-- PROBLEM DESCRIPTION --
In the listing below, the lines from the first through the one with "ATOM 11 C C" are to be copied word for word.

-- PROVIDED RECORDS --

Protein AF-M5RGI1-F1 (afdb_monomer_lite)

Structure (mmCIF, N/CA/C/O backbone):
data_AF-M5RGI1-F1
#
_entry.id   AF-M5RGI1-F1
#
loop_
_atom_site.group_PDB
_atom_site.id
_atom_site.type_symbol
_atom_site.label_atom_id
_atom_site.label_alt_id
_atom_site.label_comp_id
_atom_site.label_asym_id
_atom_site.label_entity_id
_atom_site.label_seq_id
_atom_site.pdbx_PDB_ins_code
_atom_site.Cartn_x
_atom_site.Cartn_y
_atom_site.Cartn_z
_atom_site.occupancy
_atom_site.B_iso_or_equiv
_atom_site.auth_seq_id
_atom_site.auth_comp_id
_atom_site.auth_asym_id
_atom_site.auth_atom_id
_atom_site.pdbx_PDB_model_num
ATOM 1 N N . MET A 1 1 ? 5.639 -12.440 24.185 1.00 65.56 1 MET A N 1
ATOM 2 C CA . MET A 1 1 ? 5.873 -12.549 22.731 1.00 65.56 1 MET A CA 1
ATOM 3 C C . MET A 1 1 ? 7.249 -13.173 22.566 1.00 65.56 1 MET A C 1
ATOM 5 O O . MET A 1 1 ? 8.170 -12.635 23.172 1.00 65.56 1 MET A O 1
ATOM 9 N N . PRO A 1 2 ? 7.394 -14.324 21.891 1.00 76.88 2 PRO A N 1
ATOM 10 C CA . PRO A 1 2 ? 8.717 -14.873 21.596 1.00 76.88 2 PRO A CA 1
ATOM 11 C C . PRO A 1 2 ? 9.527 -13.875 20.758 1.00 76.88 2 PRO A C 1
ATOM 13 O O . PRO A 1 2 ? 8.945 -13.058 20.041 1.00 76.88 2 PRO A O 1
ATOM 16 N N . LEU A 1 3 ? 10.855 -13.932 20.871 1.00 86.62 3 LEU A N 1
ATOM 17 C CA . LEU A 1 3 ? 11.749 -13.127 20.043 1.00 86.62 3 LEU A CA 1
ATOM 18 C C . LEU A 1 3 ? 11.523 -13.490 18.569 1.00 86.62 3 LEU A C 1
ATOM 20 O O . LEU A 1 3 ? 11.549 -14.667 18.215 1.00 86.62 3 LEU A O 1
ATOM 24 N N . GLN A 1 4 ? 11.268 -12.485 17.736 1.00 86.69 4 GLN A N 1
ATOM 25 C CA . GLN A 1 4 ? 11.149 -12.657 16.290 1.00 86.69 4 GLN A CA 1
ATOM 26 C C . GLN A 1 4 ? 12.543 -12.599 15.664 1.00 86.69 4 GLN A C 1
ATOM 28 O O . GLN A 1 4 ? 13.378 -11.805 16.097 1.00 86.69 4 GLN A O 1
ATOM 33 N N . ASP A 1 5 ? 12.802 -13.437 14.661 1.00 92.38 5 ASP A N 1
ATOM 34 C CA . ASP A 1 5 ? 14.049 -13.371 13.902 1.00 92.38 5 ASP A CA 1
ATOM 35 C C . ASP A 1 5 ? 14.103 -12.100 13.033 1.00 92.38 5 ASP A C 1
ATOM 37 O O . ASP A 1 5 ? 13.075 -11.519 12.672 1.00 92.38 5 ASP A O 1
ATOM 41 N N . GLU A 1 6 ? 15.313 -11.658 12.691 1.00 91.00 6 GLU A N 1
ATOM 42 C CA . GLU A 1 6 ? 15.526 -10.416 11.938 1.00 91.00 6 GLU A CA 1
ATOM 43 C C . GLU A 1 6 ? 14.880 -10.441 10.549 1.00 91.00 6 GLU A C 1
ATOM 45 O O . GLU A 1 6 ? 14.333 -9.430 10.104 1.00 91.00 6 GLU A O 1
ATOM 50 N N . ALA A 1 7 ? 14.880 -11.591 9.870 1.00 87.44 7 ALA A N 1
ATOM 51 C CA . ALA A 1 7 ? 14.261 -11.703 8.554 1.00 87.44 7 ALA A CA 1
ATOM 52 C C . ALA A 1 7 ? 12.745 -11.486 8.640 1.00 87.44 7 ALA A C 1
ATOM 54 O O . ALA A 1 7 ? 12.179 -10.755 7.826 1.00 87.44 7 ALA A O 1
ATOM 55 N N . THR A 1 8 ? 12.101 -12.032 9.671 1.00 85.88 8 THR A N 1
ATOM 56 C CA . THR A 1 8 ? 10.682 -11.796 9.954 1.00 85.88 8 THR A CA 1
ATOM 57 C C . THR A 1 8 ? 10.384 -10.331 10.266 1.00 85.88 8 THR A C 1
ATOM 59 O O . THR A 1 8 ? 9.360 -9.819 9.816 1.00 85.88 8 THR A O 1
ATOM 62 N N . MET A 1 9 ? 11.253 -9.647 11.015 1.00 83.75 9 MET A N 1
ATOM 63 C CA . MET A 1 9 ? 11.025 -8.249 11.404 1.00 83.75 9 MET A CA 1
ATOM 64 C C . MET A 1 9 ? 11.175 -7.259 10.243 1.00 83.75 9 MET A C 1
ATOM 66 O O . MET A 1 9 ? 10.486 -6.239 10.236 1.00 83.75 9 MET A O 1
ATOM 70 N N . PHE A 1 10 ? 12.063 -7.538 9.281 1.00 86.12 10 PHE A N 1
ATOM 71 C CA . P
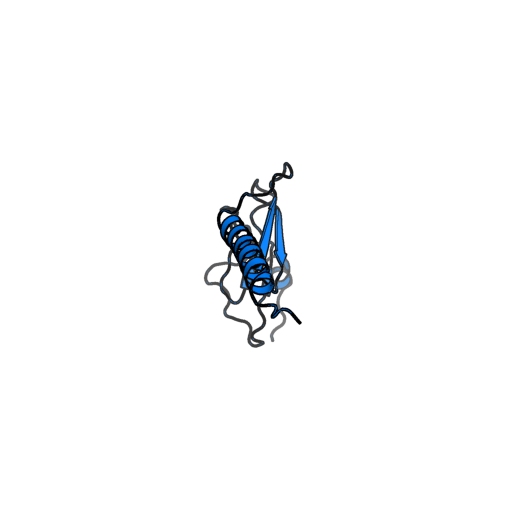HE A 1 10 ? 12.452 -6.550 8.265 1.00 86.12 10 PHE A CA 1
ATOM 72 C C . PHE A 1 10 ? 12.097 -6.928 6.825 1.00 86.12 10 PHE A C 1
ATOM 74 O O . PHE A 1 10 ? 11.800 -6.039 6.030 1.00 86.12 10 PHE A O 1
ATOM 81 N N . TRP A 1 11 ? 12.131 -8.217 6.481 1.00 87.81 11 TRP A N 1
ATOM 82 C CA . TRP A 1 11 ? 12.155 -8.673 5.082 1.00 87.81 11 TRP A CA 1
ATOM 83 C C . TRP A 1 11 ? 10.997 -9.591 4.706 1.00 87.81 11 TRP A C 1
ATOM 85 O O . TRP A 1 11 ? 10.831 -9.953 3.542 1.00 87.81 11 TRP A O 1
ATOM 95 N N . LYS A 1 12 ? 10.182 -10.002 5.677 1.00 90.00 12 LYS A N 1
ATOM 96 C CA . LYS A 1 12 ? 9.055 -10.881 5.400 1.00 90.00 12 LYS A CA 1
ATOM 97 C C . LYS A 1 12 ? 7.955 -10.132 4.651 1.00 90.00 12 LYS A C 1
ATOM 99 O O . LYS A 1 12 ? 7.457 -9.103 5.105 1.00 90.00 12 LYS A O 1
ATOM 104 N N . HIS A 1 13 ? 7.558 -10.689 3.513 1.00 92.12 13 HIS A N 1
ATOM 105 C CA . HIS A 1 13 ? 6.425 -10.208 2.735 1.00 92.12 13 HIS A CA 1
ATOM 106 C C . HIS A 1 13 ? 5.080 -10.576 3.394 1.00 92.12 13 HIS A C 1
ATOM 108 O O . HIS A 1 13 ? 4.988 -11.483 4.226 1.00 92.12 13 HIS A O 1
ATOM 114 N N . LEU A 1 14 ? 4.008 -9.880 3.007 1.00 91.62 14 LEU A N 1
ATOM 115 C CA . LEU A 1 14 ? 2.632 -10.260 3.332 1.00 91.62 14 LEU A CA 1
ATOM 116 C C . LEU A 1 14 ? 2.184 -11.455 2.485 1.00 91.62 14 LEU A C 1
ATOM 118 O O . LEU A 1 14 ? 1.485 -11.302 1.481 1.00 91.62 14 LEU A O 1
ATOM 122 N N . ASP A 1 15 ? 2.553 -12.650 2.924 1.00 88.44 15 ASP A N 1
ATOM 123 C CA . ASP A 1 15 ? 2.103 -13.889 2.297 1.00 88.44 15 ASP A CA 1
ATOM 124 C C . ASP A 1 15 ? 0.639 -14.214 2.646 1.00 88.44 15 ASP A C 1
ATOM 126 O O . ASP A 1 15 ? 0.062 -13.692 3.607 1.00 88.44 15 ASP A O 1
ATOM 130 N N . PHE A 1 16 ? 0.021 -15.087 1.844 1.00 87.00 16 PHE A N 1
ATOM 131 C CA . PHE A 1 16 ? -1.266 -15.697 2.172 1.00 87.00 16 PHE A CA 1
ATOM 132 C C . PHE A 1 16 ? -1.044 -16.969 3.018 1.00 87.00 16 PHE A C 1
ATOM 134 O O . PHE A 1 16 ? -0.185 -17.778 2.663 1.00 87.00 16 PHE A O 1
ATOM 141 N N . PRO A 1 17 ? -1.832 -17.208 4.083 1.00 91.25 17 PRO A N 1
ATOM 142 C CA . PRO A 1 17 ? -2.900 -16.352 4.592 1.00 91.25 17 PRO A CA 1
ATOM 143 C C . PRO A 1 17 ? -2.358 -15.099 5.286 1.00 91.25 17 PRO A C 1
ATOM 145 O O . PRO A 1 17 ? -1.344 -15.139 5.980 1.00 91.25 17 PRO A O 1
ATOM 148 N N . HIS A 1 18 ? -3.074 -13.987 5.119 1.00 91.88 18 HIS A N 1
ATOM 149 C CA . HIS A 1 18 ? -2.704 -12.724 5.746 1.00 91.88 18 HIS A CA 1
ATOM 150 C C . HIS A 1 18 ? -2.782 -12.801 7.278 1.00 91.88 18 HIS A C 1
ATOM 152 O O . HIS A 1 18 ? -3.608 -13.546 7.819 1.00 91.88 18 HIS A O 1
ATOM 158 N N . PRO A 1 19 ? -1.956 -12.015 7.995 1.00 90.62 19 PRO A N 1
ATOM 159 C CA . PRO A 1 19 ? -2.016 -11.957 9.448 1.00 90.62 19 PRO A CA 1
ATOM 160 C C . PRO A 1 19 ? -3.399 -11.502 9.922 1.00 90.62 19 PRO A C 1
ATOM 162 O O . PRO A 1 19 ? -4.105 -10.764 9.233 1.00 90.62 19 PRO A O 1
ATOM 165 N N . LEU A 1 20 ? -3.774 -11.935 11.123 1.00 94.06 20 LEU A N 1
ATOM 166 C CA . LEU A 1 20 ? -4.984 -11.474 11.798 1.00 94.06 20 LEU A CA 1
ATOM 167 C C . LEU A 1 20 ? -4.807 -10.038 12.332 1.00 94.06 20 LEU A C 1
ATOM 169 O O . LEU A 1 20 ? -3.670 -9.580 12.493 1.00 94.06 20 LEU A O 1
ATOM 173 N N . PRO A 1 21 ? -5.905 -9.324 12.648 1.00 96.31 21 PRO A N 1
ATOM 174 C CA . PRO A 1 21 ? -5.833 -8.021 13.300 1.00 96.31 21 PRO A CA 1
ATOM 175 C C . PRO A 1 21 ? -4.998 -8.064 14.584 1.00 96.31 21 PRO A C 1
ATOM 177 O O . PRO A 1 21 ? -5.118 -8.983 15.395 1.00 96.31 21 PRO A O 1
ATOM 180 N N . HIS A 1 22 ? -4.164 -7.045 14.791 1.00 94.50 22 HIS A N 1
ATOM 181 C CA . HIS A 1 22 ? -3.362 -6.942 16.005 1.00 94.50 22 HIS A CA 1
ATOM 182 C C . HIS A 1 22 ? -4.261 -6.720 17.234 1.00 94.50 22 HIS A C 1
ATOM 184 O O . HIS A 1 22 ? -5.240 -5.975 17.176 1.00 94.50 22 HIS A O 1
ATOM 190 N N . CYS A 1 23 ? -3.900 -7.305 18.379 1.00 95.31 23 CYS A N 1
ATOM 191 C CA . CYS A 1 23 ? -4.706 -7.267 19.609 1.00 95.31 23 CYS A CA 1
ATOM 192 C C . CYS A 1 23 ? -4.963 -5.855 20.167 1.00 95.31 23 CYS A C 1
ATOM 194 O O . CYS A 1 23 ? -5.889 -5.660 20.946 1.00 95.31 23 CYS A O 1
ATOM 196 N N . SER A 1 24 ? -4.170 -4.859 19.763 1.00 96.62 24 SER A N 1
ATOM 197 C CA . SER A 1 24 ? -4.381 -3.452 20.133 1.00 96.62 24 SER A CA 1
ATOM 198 C C . SER A 1 24 ? -5.535 -2.776 19.384 1.00 96.62 24 SER A C 1
ATOM 200 O O . SER A 1 24 ? -5.859 -1.633 19.698 1.00 96.62 24 SER A O 1
ATOM 202 N N . GLY A 1 25 ? -6.088 -3.413 18.347 1.00 95.06 25 GLY A N 1
ATOM 203 C CA . GLY A 1 25 ? -7.088 -2.815 17.459 1.00 95.06 25 GLY A CA 1
ATOM 204 C C . GLY A 1 25 ? -6.544 -1.701 16.556 1.00 95.06 25 GLY A C 1
ATOM 205 O O . GLY A 1 25 ? -7.304 -1.101 15.799 1.00 95.06 25 GLY A O 1
ATOM 206 N N . LYS A 1 26 ? -5.237 -1.405 16.612 1.00 95.12 26 LYS A N 1
ATOM 207 C CA . LYS A 1 26 ? -4.617 -0.400 15.743 1.00 95.12 26 LYS A CA 1
ATOM 208 C C . LYS A 1 26 ? -4.488 -0.932 14.320 1.00 95.12 26 LYS A C 1
ATOM 210 O O . LYS A 1 26 ? -4.085 -2.074 14.110 1.00 95.12 26 LYS A O 1
ATOM 215 N N . ARG A 1 27 ? -4.760 -0.055 13.355 1.00 94.69 27 ARG A N 1
ATOM 216 C CA . ARG A 1 27 ? -4.524 -0.308 11.933 1.00 94.69 27 ARG A CA 1
ATOM 217 C C . ARG A 1 27 ? -3.040 -0.158 11.605 1.00 94.69 27 ARG A C 1
ATOM 219 O O . ARG A 1 27 ? -2.405 0.785 12.079 1.00 94.69 27 ARG A O 1
ATOM 226 N N . VAL A 1 28 ? -2.502 -1.060 10.787 1.00 95.00 28 VAL A N 1
ATOM 227 C CA . VAL A 1 28 ? -1.082 -1.056 10.391 1.00 95.00 28 VAL A CA 1
ATOM 228 C C . VAL A 1 28 ? -0.936 -0.622 8.934 1.00 95.00 28 VAL A C 1
ATOM 230 O O . VAL A 1 28 ? -1.593 -1.172 8.058 1.00 95.00 28 VAL A O 1
ATOM 233 N N . PHE A 1 29 ? -0.056 0.341 8.669 1.00 95.75 29 PHE A N 1
ATOM 234 C CA . PHE A 1 29 ? 0.334 0.740 7.315 1.00 95.75 29 PHE A CA 1
ATOM 235 C C . PHE A 1 29 ? 1.741 0.223 7.044 1.00 95.75 29 PHE A C 1
ATOM 237 O O . PHE A 1 29 ? 2.632 0.398 7.874 1.00 95.75 29 PHE A O 1
ATOM 244 N N . LEU A 1 30 ? 1.931 -0.441 5.910 1.00 93.56 30 LEU A N 1
ATOM 245 C CA . LEU A 1 30 ? 3.163 -1.160 5.601 1.00 93.56 30 LEU A CA 1
ATOM 246 C C . LEU A 1 30 ? 3.502 -1.083 4.106 1.00 93.56 30 LEU A C 1
ATOM 248 O O . LEU A 1 30 ? 2.662 -0.737 3.273 1.00 93.56 30 LEU A O 1
ATOM 252 N N . GLY A 1 31 ? 4.752 -1.396 3.777 1.00 93.75 31 GLY A N 1
ATOM 253 C CA . GLY A 1 31 ? 5.267 -1.449 2.408 1.00 93.75 31 GLY A CA 1
ATOM 254 C C . GLY A 1 31 ? 6.012 -2.756 2.149 1.00 93.75 31 GLY A C 1
ATOM 255 O O . GLY A 1 31 ? 5.668 -3.780 2.737 1.00 93.75 31 GLY A O 1
ATOM 256 N N . HIS A 1 32 ? 7.033 -2.703 1.293 1.00 94.75 32 HIS A N 1
ATOM 257 C CA . HIS A 1 32 ? 7.949 -3.798 0.940 1.00 94.75 32 HIS A CA 1
ATOM 258 C C . HIS A 1 32 ? 7.333 -4.986 0.185 1.00 94.75 32 HIS A C 1
ATOM 260 O O . HIS A 1 32 ? 8.018 -5.590 -0.633 1.00 94.75 32 HIS A O 1
ATOM 266 N N . THR A 1 33 ? 6.064 -5.322 0.433 1.00 95.50 33 THR A N 1
ATOM 267 C CA . THR A 1 33 ? 5.362 -6.380 -0.299 1.00 95.50 33 THR A CA 1
ATOM 268 C C . THR A 1 33 ? 4.736 -5.809 -1.570 1.00 95.50 33 THR A C 1
ATOM 270 O O . THR A 1 33 ? 3.667 -5.191 -1.488 1.00 95.50 33 THR A O 1
ATOM 273 N N . PRO A 1 34 ? 5.341 -6.028 -2.748 1.00 95.81 34 PRO A N 1
ATOM 274 C CA . PRO A 1 34 ? 4.901 -5.382 -3.972 1.00 95.81 34 PRO A CA 1
ATOM 275 C C . PRO A 1 34 ? 3.470 -5.778 -4.328 1.00 95.81 34 PRO A C 1
ATOM 277 O O . PRO A 1 34 ? 3.118 -6.955 -4.289 1.00 95.81 34 PRO A O 1
ATOM 280 N N . GLN A 1 35 ? 2.667 -4.792 -4.729 1.00 96.50 35 GLN A N 1
ATOM 281 C CA . GLN A 1 35 ? 1.339 -4.961 -5.316 1.00 96.50 35 GLN A CA 1
ATOM 282 C C . GLN A 1 35 ? 1.420 -4.667 -6.826 1.00 96.50 35 GLN A C 1
ATOM 284 O O . GLN A 1 35 ? 1.254 -3.512 -7.238 1.00 96.50 35 GLN A O 1
ATOM 289 N N . PRO A 1 36 ? 1.668 -5.676 -7.692 1.00 94.25 36 PRO A N 1
ATOM 290 C CA . PRO A 1 36 ? 1.961 -5.457 -9.114 1.00 94.25 36 PRO A CA 1
ATOM 291 C C . PRO A 1 36 ? 0.801 -4.841 -9.903 1.00 94.25 36 PRO A C 1
ATOM 293 O O . PRO A 1 36 ? 1.017 -4.197 -10.923 1.00 94.25 36 PRO A O 1
ATOM 296 N N . GLY A 1 37 ? -0.437 -4.986 -9.414 1.00 93.12 37 GLY A N 1
ATOM 297 C CA . GLY A 1 37 ? -1.612 -4.324 -9.991 1.00 93.12 37 GLY A CA 1
ATOM 298 C C . GLY A 1 37 ? -1.644 -2.803 -9.783 1.00 93.12 37 GLY A C 1
ATOM 299 O O . GLY A 1 37 ? -2.580 -2.147 -10.240 1.00 93.12 37 GLY A O 1
ATOM 300 N N . GLY A 1 38 ? -0.671 -2.237 -9.059 1.00 94.38 38 GLY A N 1
ATOM 301 C CA . GLY A 1 38 ? -0.568 -0.805 -8.776 1.00 94.38 38 GLY A CA 1
ATOM 302 C C . GLY A 1 38 ? -1.626 -0.283 -7.799 1.00 94.38 38 GLY A C 1
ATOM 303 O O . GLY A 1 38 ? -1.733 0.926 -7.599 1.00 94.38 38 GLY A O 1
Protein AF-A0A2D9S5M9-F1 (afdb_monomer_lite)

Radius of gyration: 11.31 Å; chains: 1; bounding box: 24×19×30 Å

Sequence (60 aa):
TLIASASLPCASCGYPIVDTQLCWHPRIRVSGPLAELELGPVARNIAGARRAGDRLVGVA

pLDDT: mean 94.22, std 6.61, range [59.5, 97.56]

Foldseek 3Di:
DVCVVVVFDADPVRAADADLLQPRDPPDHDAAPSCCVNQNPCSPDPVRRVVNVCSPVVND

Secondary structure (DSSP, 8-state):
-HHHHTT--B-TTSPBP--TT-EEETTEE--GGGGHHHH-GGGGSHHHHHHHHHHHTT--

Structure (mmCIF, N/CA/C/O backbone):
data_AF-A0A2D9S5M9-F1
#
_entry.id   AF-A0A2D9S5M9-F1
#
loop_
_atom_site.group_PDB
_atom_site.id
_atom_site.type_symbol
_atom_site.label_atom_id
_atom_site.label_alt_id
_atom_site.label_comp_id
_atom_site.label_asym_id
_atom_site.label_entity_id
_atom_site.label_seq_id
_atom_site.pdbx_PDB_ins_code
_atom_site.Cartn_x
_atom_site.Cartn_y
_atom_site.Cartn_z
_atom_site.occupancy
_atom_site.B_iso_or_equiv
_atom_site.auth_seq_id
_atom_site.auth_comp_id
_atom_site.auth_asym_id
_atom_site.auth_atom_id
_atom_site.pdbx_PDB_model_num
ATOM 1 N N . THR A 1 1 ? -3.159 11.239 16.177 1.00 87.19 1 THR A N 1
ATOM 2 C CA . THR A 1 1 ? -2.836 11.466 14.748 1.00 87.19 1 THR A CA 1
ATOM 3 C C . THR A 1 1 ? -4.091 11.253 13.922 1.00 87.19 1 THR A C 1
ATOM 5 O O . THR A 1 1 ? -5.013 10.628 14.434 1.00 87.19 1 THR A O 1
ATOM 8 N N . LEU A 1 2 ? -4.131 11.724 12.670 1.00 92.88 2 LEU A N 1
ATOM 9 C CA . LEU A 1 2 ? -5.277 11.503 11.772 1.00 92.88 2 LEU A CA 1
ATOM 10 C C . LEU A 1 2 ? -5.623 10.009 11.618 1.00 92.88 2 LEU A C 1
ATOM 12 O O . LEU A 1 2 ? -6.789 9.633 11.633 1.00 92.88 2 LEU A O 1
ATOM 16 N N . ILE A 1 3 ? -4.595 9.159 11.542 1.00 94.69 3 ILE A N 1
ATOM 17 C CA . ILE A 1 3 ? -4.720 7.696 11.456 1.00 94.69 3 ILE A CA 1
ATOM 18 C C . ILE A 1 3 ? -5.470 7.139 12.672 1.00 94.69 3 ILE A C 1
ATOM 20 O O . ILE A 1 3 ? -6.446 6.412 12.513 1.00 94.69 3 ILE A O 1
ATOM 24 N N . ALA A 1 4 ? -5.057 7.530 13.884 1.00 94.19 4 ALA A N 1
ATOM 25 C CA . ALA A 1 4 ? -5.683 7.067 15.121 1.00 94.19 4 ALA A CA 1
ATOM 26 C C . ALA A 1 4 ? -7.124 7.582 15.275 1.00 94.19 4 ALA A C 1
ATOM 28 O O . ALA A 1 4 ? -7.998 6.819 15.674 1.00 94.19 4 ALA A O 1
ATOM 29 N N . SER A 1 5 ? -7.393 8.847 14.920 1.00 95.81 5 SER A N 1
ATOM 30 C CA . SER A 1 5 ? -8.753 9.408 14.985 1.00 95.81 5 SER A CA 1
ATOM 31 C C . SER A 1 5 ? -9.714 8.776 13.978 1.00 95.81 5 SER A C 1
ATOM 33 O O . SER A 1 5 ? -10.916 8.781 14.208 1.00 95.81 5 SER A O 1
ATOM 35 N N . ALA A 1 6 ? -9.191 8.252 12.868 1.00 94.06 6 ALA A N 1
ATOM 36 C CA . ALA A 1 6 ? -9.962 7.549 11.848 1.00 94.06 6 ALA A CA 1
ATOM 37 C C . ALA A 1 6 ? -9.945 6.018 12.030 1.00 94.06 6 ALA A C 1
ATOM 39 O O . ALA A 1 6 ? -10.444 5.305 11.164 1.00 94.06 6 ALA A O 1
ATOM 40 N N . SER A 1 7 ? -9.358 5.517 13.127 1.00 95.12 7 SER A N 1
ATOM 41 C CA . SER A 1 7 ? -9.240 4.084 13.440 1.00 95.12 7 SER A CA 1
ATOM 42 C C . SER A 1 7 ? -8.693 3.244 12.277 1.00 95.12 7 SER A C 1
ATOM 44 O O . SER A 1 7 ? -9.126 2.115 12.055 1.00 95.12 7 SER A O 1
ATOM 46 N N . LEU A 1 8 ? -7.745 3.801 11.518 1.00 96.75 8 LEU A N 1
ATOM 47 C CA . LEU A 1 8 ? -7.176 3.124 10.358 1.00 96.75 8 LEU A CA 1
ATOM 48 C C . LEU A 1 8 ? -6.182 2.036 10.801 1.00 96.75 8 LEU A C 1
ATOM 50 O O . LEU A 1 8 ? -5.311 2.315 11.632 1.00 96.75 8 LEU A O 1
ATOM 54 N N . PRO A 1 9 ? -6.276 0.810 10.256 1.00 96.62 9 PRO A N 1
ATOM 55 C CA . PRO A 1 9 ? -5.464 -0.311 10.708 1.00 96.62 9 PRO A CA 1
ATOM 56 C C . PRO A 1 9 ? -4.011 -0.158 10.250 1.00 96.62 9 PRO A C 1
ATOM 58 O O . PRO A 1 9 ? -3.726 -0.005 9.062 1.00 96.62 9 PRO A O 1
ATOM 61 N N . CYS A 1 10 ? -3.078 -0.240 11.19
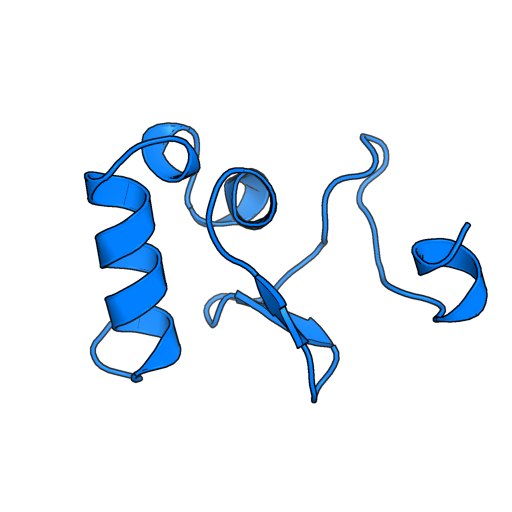2 1.00 97.50 10 CYS A N 1
ATOM 62 C CA . CYS A 1 10 ? -1.646 -0.180 10.922 1.00 97.50 10 CYS A CA 1
ATOM 63 C C . CYS A 1 10 ? -0.942 -1.414 11.481 1.00 97.50 10 CYS A C 1
ATOM 65 O O . CYS A 1 10 ? -1.318 -1.938 12.529 1.00 97.50 10 CYS A O 1
ATOM 67 N N . ALA A 1 11 ? 0.121 -1.839 10.803 1.00 97.25 11 ALA A N 1
ATOM 68 C CA . ALA A 1 11 ? 1.075 -2.791 11.346 1.00 97.25 11 ALA A CA 1
ATOM 69 C C . ALA A 1 11 ? 1.855 -2.154 12.510 1.00 97.25 11 ALA A C 1
ATOM 71 O O . ALA A 1 11 ? 1.851 -0.935 12.694 1.00 97.25 11 ALA A O 1
ATOM 72 N N . SER A 1 12 ? 2.595 -2.966 13.267 1.00 96.62 12 SER A N 1
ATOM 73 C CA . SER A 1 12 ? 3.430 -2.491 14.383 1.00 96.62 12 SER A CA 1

-- RESPONSE TO THE EXERCISE --
Protein AF-M5RGI1-F1 (afdb_monomer_lite)

Structure (mmCIF, N/CA/C/O backbone):
data_AF-M5RGI1-F1
#
_entry.id   AF-M5RGI1-F1
#
loop_
_atom_site.group_PDB
_atom_site.id
_atom_site.type_symbol
_atom_site.label_atom_id
_atom_site.label_alt_id
_atom_site.label_comp_id
_atom_site.label_asym_id
_atom_site.label_entity_id
_atom_site.label_seq_id
_atom_site.pdbx_PDB_ins_code
_atom_site.Cartn_x
_atom_site.Cartn_y
_atom_site.Cartn_z
_atom_site.occupancy
_atom_site.B_iso_or_equiv
_atom_site.auth_seq_id
_atom_site.auth_comp_id
_atom_site.auth_asym_id
_atom_site.auth_atom_id
_atom_site.pdbx_PDB_model_num
ATOM 1 N N . MET A 1 1 ? 5.639 -12.440 24.185 1.00 65.56 1 MET A N 1
ATOM 2 C CA . MET A 1 1 ? 5.873 -12.549 22.731 1.00 65.56 1 MET A CA 1
ATOM 3 C C . MET A 1 1 ? 7.249 -13.173 22.566 1.00 65.56 1 MET A C 1
ATOM 5 O O . MET A 1 1 ? 8.170 -12.635 23.172 1.00 65.56 1 MET A O 1
ATOM 9 N N . PRO A 1 2 ? 7.394 -14.324 21.891 1.00 76.88 2 PRO A N 1
ATOM 10 C CA . PRO A 1 2 ? 8.717 -14.873 21.596 1.00 76.88 2 PRO A CA 1
ATOM 11 C C . PRO A 1 2 ? 9.527 -13.875 20.758 1.00 76.88 2 PRO A C 1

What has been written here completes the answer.